I had a bit of a problem last month when we scheduled our latest shoe test. PS Managing Editor Ann Key, our premier shoe tester who has become something of a sailing-shoe expert over the last eight years, was expecting her first child. Anyone who is familiar with our medieval shoe-testing device would understand why I had to find a substitute-and why no one else in our office immediately volunteered.
In the end, I was the substitute.
Basically, the shoe test goes like this (note to our companys risk-management officers: now is the time to go check that pot of boiling water someone left on the galley stove): The tester puts on the test shoes, stands on an angled jig (usually 20 degrees to start), and prays that he doesn’t break his neck. The shoes are tested on two surfaces, teak and nonskid, with each starting out dry, and then shoes are re-tested with the surface wetted down. If the tester doesn’t slip after the first round, the angle of incline is incrementally increased. The highest angle achieved before the tester slips is recorded. The series of tests are repeated with each shoe model, or until someone is bleeding-in which case, testing is suspended until the tester has recovered well enough to try again.
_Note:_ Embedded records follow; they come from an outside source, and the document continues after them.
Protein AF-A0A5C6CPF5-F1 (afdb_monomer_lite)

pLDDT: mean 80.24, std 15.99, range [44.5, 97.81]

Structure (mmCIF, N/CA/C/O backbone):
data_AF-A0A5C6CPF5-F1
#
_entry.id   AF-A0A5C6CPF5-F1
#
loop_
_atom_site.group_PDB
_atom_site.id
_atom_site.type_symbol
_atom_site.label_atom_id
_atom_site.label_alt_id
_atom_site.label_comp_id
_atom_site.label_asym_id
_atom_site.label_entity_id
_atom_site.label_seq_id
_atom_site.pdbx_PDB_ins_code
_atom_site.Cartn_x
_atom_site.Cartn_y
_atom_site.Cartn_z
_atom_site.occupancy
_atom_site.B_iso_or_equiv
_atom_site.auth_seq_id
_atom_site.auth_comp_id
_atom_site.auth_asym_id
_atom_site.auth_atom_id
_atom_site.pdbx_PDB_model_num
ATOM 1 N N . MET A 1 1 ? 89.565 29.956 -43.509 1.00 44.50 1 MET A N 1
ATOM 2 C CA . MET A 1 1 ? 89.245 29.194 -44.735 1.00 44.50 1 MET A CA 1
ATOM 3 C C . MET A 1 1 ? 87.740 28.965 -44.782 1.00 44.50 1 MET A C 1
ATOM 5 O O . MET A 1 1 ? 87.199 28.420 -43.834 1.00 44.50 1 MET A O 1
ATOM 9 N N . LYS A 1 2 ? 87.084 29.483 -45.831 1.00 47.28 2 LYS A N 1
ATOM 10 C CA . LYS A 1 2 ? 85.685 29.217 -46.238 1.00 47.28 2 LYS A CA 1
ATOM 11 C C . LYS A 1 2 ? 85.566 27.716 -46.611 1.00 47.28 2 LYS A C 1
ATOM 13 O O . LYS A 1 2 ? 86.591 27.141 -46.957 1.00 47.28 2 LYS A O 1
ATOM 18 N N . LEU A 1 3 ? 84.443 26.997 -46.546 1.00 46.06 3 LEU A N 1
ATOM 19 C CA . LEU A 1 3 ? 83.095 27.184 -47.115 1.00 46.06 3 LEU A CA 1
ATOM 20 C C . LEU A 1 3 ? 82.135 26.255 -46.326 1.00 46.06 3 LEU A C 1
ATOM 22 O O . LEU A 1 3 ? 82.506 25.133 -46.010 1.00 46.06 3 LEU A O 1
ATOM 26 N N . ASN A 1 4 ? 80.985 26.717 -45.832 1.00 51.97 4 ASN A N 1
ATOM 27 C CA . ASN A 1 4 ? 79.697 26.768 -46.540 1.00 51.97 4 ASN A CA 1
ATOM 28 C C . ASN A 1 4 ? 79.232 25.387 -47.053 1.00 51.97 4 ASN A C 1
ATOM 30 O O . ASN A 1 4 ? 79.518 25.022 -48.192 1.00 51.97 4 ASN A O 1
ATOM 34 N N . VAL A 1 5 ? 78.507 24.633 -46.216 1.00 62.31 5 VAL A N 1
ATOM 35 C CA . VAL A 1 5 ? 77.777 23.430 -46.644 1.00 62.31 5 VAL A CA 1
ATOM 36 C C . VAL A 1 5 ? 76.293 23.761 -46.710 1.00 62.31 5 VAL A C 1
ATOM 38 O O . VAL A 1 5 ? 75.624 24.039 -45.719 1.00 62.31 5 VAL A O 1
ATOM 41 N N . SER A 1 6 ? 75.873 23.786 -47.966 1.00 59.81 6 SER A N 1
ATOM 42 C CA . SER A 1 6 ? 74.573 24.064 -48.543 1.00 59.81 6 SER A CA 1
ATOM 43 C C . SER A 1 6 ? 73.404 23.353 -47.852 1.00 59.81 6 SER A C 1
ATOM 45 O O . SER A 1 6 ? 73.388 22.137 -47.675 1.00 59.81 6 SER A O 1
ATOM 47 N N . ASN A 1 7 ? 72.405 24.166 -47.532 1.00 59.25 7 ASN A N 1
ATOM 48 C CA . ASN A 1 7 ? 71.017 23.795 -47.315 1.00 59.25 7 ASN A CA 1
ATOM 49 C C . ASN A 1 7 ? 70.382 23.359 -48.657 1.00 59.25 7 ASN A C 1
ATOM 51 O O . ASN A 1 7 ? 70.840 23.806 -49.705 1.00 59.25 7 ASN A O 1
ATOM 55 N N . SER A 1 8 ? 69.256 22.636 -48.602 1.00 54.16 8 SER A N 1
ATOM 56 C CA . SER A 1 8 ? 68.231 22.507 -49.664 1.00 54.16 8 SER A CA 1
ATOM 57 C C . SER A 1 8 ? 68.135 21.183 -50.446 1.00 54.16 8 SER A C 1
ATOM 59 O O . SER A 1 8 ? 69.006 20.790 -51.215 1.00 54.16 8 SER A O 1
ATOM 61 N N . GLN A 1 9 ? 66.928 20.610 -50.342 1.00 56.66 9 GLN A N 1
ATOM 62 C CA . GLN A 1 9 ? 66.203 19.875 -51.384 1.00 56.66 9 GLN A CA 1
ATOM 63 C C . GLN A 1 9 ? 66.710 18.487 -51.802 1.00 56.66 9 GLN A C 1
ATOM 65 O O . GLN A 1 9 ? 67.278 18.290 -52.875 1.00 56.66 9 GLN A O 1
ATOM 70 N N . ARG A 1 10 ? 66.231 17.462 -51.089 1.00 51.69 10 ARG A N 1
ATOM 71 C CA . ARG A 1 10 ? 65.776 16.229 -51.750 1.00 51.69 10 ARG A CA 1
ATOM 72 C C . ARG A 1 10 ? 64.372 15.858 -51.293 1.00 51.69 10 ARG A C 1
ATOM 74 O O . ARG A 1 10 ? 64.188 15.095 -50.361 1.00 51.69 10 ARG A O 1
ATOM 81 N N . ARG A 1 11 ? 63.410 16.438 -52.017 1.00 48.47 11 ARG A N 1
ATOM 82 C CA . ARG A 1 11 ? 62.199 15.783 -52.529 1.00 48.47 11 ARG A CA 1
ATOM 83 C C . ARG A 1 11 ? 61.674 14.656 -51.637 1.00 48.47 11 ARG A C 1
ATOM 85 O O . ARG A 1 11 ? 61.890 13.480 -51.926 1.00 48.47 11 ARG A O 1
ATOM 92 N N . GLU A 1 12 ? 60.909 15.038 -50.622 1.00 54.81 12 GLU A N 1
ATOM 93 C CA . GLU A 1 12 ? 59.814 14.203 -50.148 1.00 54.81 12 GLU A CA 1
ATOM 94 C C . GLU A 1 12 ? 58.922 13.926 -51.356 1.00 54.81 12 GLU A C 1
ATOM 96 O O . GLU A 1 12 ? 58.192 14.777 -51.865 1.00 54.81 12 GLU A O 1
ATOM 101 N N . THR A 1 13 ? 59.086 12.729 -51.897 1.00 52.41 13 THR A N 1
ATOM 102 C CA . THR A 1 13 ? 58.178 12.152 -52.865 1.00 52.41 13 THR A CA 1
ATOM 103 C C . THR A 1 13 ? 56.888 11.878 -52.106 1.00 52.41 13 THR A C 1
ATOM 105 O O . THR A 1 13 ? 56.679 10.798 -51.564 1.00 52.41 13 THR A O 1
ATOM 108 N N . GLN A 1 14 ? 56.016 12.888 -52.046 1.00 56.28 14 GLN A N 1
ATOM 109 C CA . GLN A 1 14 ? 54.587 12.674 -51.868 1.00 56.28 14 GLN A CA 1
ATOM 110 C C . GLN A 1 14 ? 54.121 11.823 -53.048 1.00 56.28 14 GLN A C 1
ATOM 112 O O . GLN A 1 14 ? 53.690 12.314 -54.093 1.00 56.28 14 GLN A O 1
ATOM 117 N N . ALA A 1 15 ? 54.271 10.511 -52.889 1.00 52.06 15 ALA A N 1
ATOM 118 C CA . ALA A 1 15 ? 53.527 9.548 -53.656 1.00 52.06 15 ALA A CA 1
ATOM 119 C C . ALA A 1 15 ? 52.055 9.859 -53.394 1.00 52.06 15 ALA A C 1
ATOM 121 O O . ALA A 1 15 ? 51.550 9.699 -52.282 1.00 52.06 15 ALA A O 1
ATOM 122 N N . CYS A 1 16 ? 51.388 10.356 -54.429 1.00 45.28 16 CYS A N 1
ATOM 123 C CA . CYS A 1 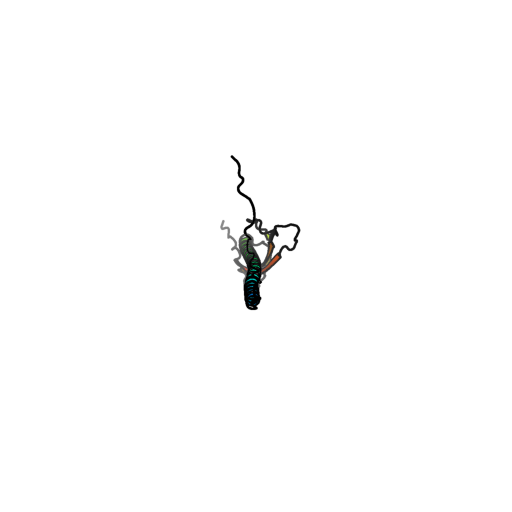16 ? 49.944 10.427 -54.505 1.00 45.28 16 CYS A CA 1
ATOM 124 C C . CYS A 1 16 ? 49.390 9.000 -54.390 1.00 45.28 16 CYS A C 1
ATOM 126 O O . CYS A 1 16 ? 49.110 8.348 -55.394 1.00 45.28 16 CYS A O 1
ATOM 128 N N . LEU A 1 17 ? 49.227 8.505 -53.164 1.00 55.28 17 LEU A N 1
ATOM 129 C CA . LEU A 1 17 ? 48.324 7.405 -52.870 1.00 55.28 17 LEU A CA 1
ATOM 130 C C . LEU A 1 17 ? 46.914 7.975 -52.990 1.00 55.28 17 LEU A C 1
ATOM 132 O O . LEU A 1 17 ? 46.297 8.370 -52.009 1.00 55.28 17 LEU A O 1
ATOM 136 N N . HIS A 1 18 ? 46.419 8.058 -54.222 1.00 58.50 18 HIS A N 1
ATOM 137 C CA . HIS A 1 18 ? 44.983 8.017 -54.444 1.00 58.50 18 HIS A CA 1
ATOM 138 C C . HIS A 1 18 ? 44.512 6.660 -53.905 1.00 58.50 18 HIS A C 1
ATOM 140 O O . HIS A 1 18 ? 44.888 5.634 -54.485 1.00 58.50 18 HIS A O 1
ATOM 146 N N . PRO A 1 19 ? 43.730 6.601 -52.812 1.00 58.66 19 PRO A N 1
ATOM 147 C CA . PRO A 1 19 ? 43.133 5.345 -52.413 1.00 58.66 19 PRO A CA 1
ATOM 148 C C . PRO A 1 19 ? 42.183 4.941 -53.539 1.00 58.66 19 PRO A C 1
ATOM 150 O O . PRO A 1 19 ? 41.213 5.641 -53.843 1.00 58.66 19 PRO A O 1
ATOM 153 N N . ARG A 1 20 ? 42.483 3.816 -54.198 1.00 59.25 20 ARG A N 1
ATOM 154 C CA . ARG A 1 20 ? 41.489 3.129 -55.019 1.00 59.25 20 ARG A CA 1
ATOM 155 C C . ARG A 1 20 ? 40.264 2.945 -54.136 1.00 59.25 20 ARG A C 1
ATOM 157 O O . ARG A 1 20 ? 40.355 2.443 -53.019 1.00 59.25 20 ARG A O 1
ATOM 164 N N . ARG A 1 21 ? 39.135 3.447 -54.620 1.00 59.28 21 ARG A N 1
ATOM 165 C CA . ARG A 1 21 ? 37.850 3.428 -53.935 1.00 59.28 21 ARG A CA 1
ATOM 166 C C . ARG A 1 21 ? 37.350 1.982 -53.929 1.00 59.28 21 ARG A C 1
ATOM 168 O O . ARG A 1 21 ? 36.526 1.604 -54.753 1.00 59.28 21 ARG A O 1
ATOM 175 N N . ASP A 1 22 ? 37.902 1.166 -53.036 1.00 59.88 22 ASP A N 1
ATOM 176 C CA . ASP A 1 22 ? 37.427 -0.187 -52.787 1.00 59.88 22 ASP A CA 1
ATOM 177 C C . ASP A 1 22 ? 36.034 -0.077 -52.165 1.00 59.88 22 ASP A C 1
ATOM 179 O O . ASP A 1 22 ? 35.854 0.316 -51.009 1.00 59.88 22 ASP A O 1
ATOM 183 N N . SER A 1 23 ? 35.023 -0.445 -52.951 1.00 58.50 23 SER A N 1
ATOM 184 C CA . SER A 1 23 ? 33.596 -0.488 -52.595 1.00 58.50 23 SER A CA 1
ATOM 185 C C . SER A 1 23 ? 33.280 -1.3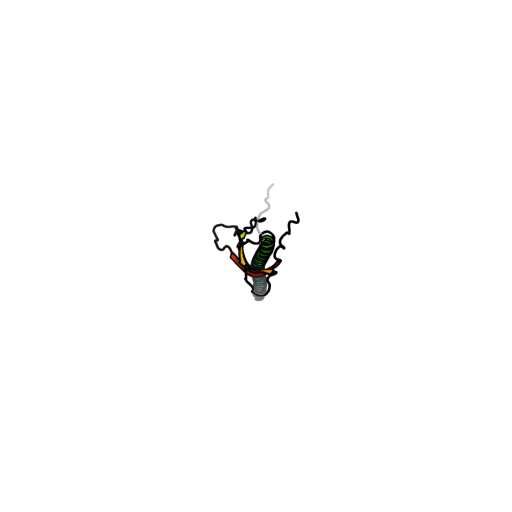53 -51.361 1.00 58.50 23 SER A C 1
ATOM 187 O O . SER A 1 23 ? 32.163 -1.342 -50.847 1.00 58.50 23 SER A O 1
ATOM 189 N N . ARG A 1 24 ? 34.281 -2.060 -50.827 1.00 64.75 24 ARG A N 1
ATOM 190 C CA . ARG A 1 24 ? 34.217 -2.867 -49.604 1.00 64.75 24 ARG A CA 1
ATOM 191 C C . ARG A 1 24 ? 34.256 -2.034 -48.318 1.00 64.75 24 ARG A C 1
ATOM 193 O O . ARG A 1 24 ? 33.696 -2.468 -47.316 1.00 64.75 24 ARG A O 1
ATOM 200 N N . CYS A 1 25 ? 34.835 -0.829 -48.344 1.00 65.94 25 CYS A N 1
ATOM 201 C CA . CYS A 1 25 ? 34.971 0.013 -47.147 1.00 65.94 25 CYS A CA 1
ATOM 202 C C . CYS A 1 25 ? 33.612 0.531 -46.628 1.00 65.94 25 CYS A C 1
ATOM 204 O O . CYS A 1 25 ? 33.365 0.555 -45.425 1.00 65.94 25 CYS A O 1
ATOM 206 N N . GLY A 1 26 ? 32.674 0.843 -47.532 1.00 79.81 26 GLY A N 1
ATOM 207 C CA . GLY A 1 26 ? 31.324 1.279 -47.148 1.00 79.81 26 GLY A CA 1
ATOM 208 C C . GLY A 1 26 ? 30.481 0.173 -46.502 1.00 79.81 26 GLY A C 1
ATOM 209 O O . GLY A 1 26 ? 29.702 0.443 -45.593 1.00 79.81 26 GLY A O 1
ATOM 210 N N . THR A 1 27 ? 30.673 -1.083 -46.920 1.00 86.31 27 THR A N 1
ATOM 211 C CA . THR A 1 27 ? 29.877 -2.221 -46.421 1.00 86.31 27 THR A CA 1
ATOM 212 C C . THR A 1 27 ? 30.183 -2.527 -44.953 1.00 86.31 27 THR A C 1
ATOM 214 O O . THR A 1 27 ? 29.270 -2.807 -44.179 1.00 86.31 27 THR A O 1
ATOM 217 N N . VAL A 1 28 ? 31.452 -2.416 -44.540 1.00 88.12 28 VAL A N 1
ATOM 218 C CA . VAL A 1 28 ? 31.862 -2.642 -43.142 1.00 88.12 28 VAL A CA 1
ATOM 219 C C . VAL A 1 28 ? 31.238 -1.602 -42.211 1.00 88.12 28 VAL A C 1
ATOM 221 O O . VAL A 1 28 ? 30.735 -1.962 -41.152 1.00 88.12 28 VAL A O 1
ATOM 224 N N . LEU A 1 29 ? 31.202 -0.332 -42.626 1.00 91.50 29 LEU A N 1
ATOM 225 C CA . LEU A 1 29 ? 30.610 0.754 -41.840 1.00 91.50 29 LEU A CA 1
ATOM 226 C C . LEU A 1 29 ? 29.093 0.568 -41.677 1.00 91.50 29 LEU A C 1
ATOM 228 O O . LEU A 1 29 ? 28.557 0.730 -40.584 1.00 91.50 29 LEU A O 1
ATOM 232 N N . ILE A 1 30 ? 28.395 0.158 -42.740 1.00 92.94 30 ILE A N 1
ATOM 233 C CA . ILE A 1 30 ? 26.962 -0.158 -42.652 1.00 92.94 30 ILE A CA 1
ATOM 234 C C . ILE A 1 30 ? 26.736 -1.324 -41.681 1.00 92.94 30 ILE A C 1
ATOM 236 O O . ILE A 1 30 ? 25.859 -1.245 -40.824 1.00 92.94 30 ILE A O 1
ATOM 240 N N . CYS A 1 31 ? 27.553 -2.378 -41.767 1.00 93.38 31 CYS A N 1
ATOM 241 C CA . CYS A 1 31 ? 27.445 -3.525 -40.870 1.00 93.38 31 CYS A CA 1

It would be funny, if it wasnt true.
Slip and fall accidents are the number two cause of occupational injury in the U.S., and in few places are the consequences of a slip and fall more serious than aboard a boat. Our previous tests in this area have focused on nonskid deck surfaces and shoes, and Ive never been fully satisfied with how we were able to evaluate either, so I decided to do some more research, hoping to improve our tests.
With more than $7 billion in annual costs associated with slip-and-fall injuries in the United States, there is no shortage of shoe studies focusing on slip prevention. A recent report noted that since the 1930s, researchers have used more than 90 different methods and 62 different devices to measure slip resistance. All of these methods attempt to calculate the coefficient of friction by measuring the vertical and/or horizontal force required to induce a slip. However, there has been a long-running dispute among scientists over whether any of these fairly replicate the real-world scenarios workers encounter on the job.
The more I researched the topic, the more I realized that our rudimentary shoe-test protocol is not much different from the type of testing going on in labs around the world. In fact, as Sperry Top-sider product specialist Lee Baxter described to me, one of the latest tests being carried out in Europe sounds almost exactly like what weve been doing . . . except for one thing.
They wear a harness, Baxter said, so if the tester slips, he doesn’t fall and get hurt.
Now they tell me.
In the end, I found the report I was looking for. It was an extensive ergonomic study. Its finding? Stay low, take small, deliberate steps, and youll rarely slip or stumble. Simple as that. Shoes help, but theyre no substitute for this hard-won wisdom: Keep one hand for yourself, one for the ship.